### WORK REQUIRED
The stretch from the line with "ATOM 9 N N ." through the line with "ATOM 13 O O" in the records below: write it out exactly, and nothing else.

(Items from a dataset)
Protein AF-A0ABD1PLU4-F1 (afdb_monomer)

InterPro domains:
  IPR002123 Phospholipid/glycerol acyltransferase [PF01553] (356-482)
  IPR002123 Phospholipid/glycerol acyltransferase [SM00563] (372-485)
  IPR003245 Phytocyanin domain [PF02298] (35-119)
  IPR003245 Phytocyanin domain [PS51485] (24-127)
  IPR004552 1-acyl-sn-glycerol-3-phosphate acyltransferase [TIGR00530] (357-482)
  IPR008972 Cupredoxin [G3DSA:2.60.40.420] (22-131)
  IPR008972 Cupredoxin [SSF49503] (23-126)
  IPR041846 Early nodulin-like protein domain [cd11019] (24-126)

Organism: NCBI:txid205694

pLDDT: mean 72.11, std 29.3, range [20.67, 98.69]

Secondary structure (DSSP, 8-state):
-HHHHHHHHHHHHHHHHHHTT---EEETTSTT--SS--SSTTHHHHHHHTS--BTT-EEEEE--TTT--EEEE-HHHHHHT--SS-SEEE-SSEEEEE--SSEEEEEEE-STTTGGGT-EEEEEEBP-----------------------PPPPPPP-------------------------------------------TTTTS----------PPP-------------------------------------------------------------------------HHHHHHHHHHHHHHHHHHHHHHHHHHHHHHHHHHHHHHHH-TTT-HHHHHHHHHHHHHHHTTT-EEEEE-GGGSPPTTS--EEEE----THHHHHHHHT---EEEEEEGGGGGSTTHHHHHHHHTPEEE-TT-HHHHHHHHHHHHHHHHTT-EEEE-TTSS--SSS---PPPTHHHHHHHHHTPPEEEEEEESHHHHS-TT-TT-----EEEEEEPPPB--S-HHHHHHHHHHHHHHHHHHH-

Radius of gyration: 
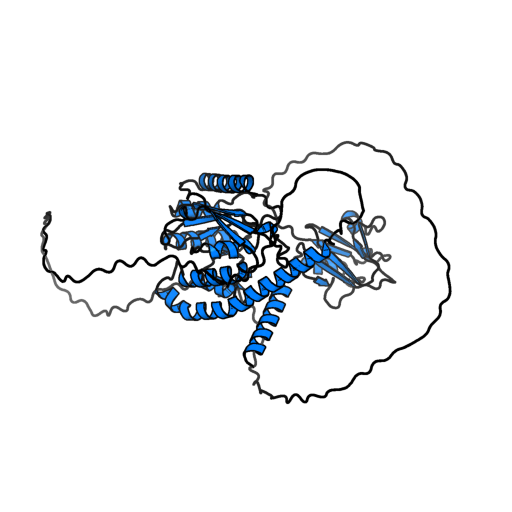33.96 Å; Cα contacts (8 Å, |Δi|>4): 672; chains: 1; bounding box: 89×86×107 Å

Structure (mmCIF, N/CA/C/O backbone):
data_AF-A0ABD1PLU4-F1
#
_entry.id   AF-A0ABD1PLU4-F1
#
loop_
_atom_site.group_PDB
_atom_site.id
_atom_site.type_symbol
_atom_site.label_atom_id
_atom_site.label_alt_id
_atom_site.label_comp_id
_atom_site.label_asym_id
_atom_site.label_entity_id
_atom_site.label_seq_id
_atom_site.pdbx_PDB_ins_code
_atom_site.Cartn_x
_atom_site.Cartn_y
_atom_site.Cartn_z
_atom_site.occupancy
_atom_site.B_iso_or_equiv
_atom_site.auth_seq_id
_atom_site.auth_comp_id
_atom_site.auth_asym_id
_atom_site.auth_atom_id
_atom_site.pdbx_PDB_model_num
ATOM 1 N N . MET A 1 1 ? 35.498 7.003 15.324 1.00 47.19 1 MET A N 1
ATOM 2 C CA . MET A 1 1 ? 35.604 5.820 14.432 1.00 47.19 1 MET A CA 1
ATOM 3 C C . MET A 1 1 ? 34.310 5.006 14.299 1.00 47.19 1 MET A C 1
ATOM 5 O O . MET A 1 1 ? 34.081 4.486 13.217 1.00 47.19 1 MET A O 1
ATOM 9 N N . ALA A 1 2 ? 33.437 4.923 15.317 1.00 46.88 2 ALA A N 1
ATOM 10 C CA . ALA A 1 2 ? 32.147 4.220 15.197 1.00 46.88 2 ALA A CA 1
ATOM 11 C C . ALA A 1 2 ? 31.181 4.858 14.171 1.00 46.88 2 ALA A C 1
ATOM 13 O O . ALA A 1 2 ? 30.558 4.140 13.402 1.00 46.88 2 ALA A O 1
ATOM 14 N N . SER A 1 3 ? 31.133 6.194 14.081 1.00 61.94 3 SER A N 1
ATOM 15 C CA . SER A 1 3 ? 30.240 6.909 13.148 1.00 61.94 3 SER A CA 1
ATOM 16 C C . SER A 1 3 ? 30.539 6.616 11.667 1.00 61.94 3 SER A C 1
ATOM 18 O O . SER A 1 3 ? 29.624 6.369 10.890 1.00 61.94 3 SER A O 1
ATOM 20 N N . LEU A 1 4 ? 31.819 6.532 11.281 1.00 53.38 4 LEU A N 1
ATOM 21 C CA . LEU A 1 4 ? 32.208 6.275 9.888 1.00 53.38 4 LEU A CA 1
ATOM 22 C C . LEU A 1 4 ? 31.891 4.837 9.451 1.00 53.38 4 LEU A C 1
ATOM 24 O O . LEU A 1 4 ? 31.442 4.630 8.332 1.00 53.38 4 LEU A O 1
ATOM 28 N N . LYS A 1 5 ? 32.056 3.856 10.352 1.00 55.22 5 LYS A N 1
ATOM 29 C CA . LYS A 1 5 ? 31.690 2.453 10.091 1.00 55.22 5 LYS A CA 1
ATOM 30 C C . LYS A 1 5 ? 30.178 2.273 9.957 1.00 55.22 5 LYS A C 1
ATOM 32 O O . LYS A 1 5 ? 29.739 1.518 9.100 1.00 55.22 5 LYS A O 1
ATOM 37 N N . THR A 1 6 ? 29.389 2.996 10.752 1.00 54.56 6 THR A N 1
ATOM 38 C CA . THR A 1 6 ? 27.925 2.993 10.632 1.00 54.56 6 THR A CA 1
ATOM 39 C C . THR A 1 6 ? 27.466 3.675 9.346 1.00 54.56 6 THR A C 1
ATOM 41 O O . THR A 1 6 ? 26.577 3.157 8.689 1.00 54.56 6 THR A O 1
ATOM 44 N N . ILE A 1 7 ? 28.093 4.785 8.939 1.00 59.88 7 ILE A N 1
ATOM 45 C CA . ILE A 1 7 ? 27.803 5.443 7.654 1.00 59.88 7 ILE A CA 1
ATOM 46 C C . ILE A 1 7 ? 28.144 4.515 6.484 1.00 59.88 7 ILE A C 1
ATOM 48 O O . ILE A 1 7 ? 27.331 4.385 5.577 1.00 59.88 7 ILE A O 1
ATOM 52 N N . PHE A 1 8 ? 29.285 3.823 6.532 1.00 62.78 8 PHE A N 1
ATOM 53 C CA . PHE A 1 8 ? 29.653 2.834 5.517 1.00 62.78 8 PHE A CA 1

### OUTPUT OF THE EXERCISE
ATOM 9 N N . ALA A 1 2 ? 33.437 4.923 15.317 1.00 46.88 2 ALA A N 1
ATOM 10 C CA . ALA A 1 2 ? 32.147 4.220 15.197 1.00 46.88 2 ALA A CA 1
ATOM 11 C C . ALA A 1 2 ? 31.181 4.858 14.171 1.00 46.88 2 ALA A C 1
ATOM 13 O O . ALA A 1 2 ? 30.558 4.140 13.402 1.00 46.88 2 ALA A O 1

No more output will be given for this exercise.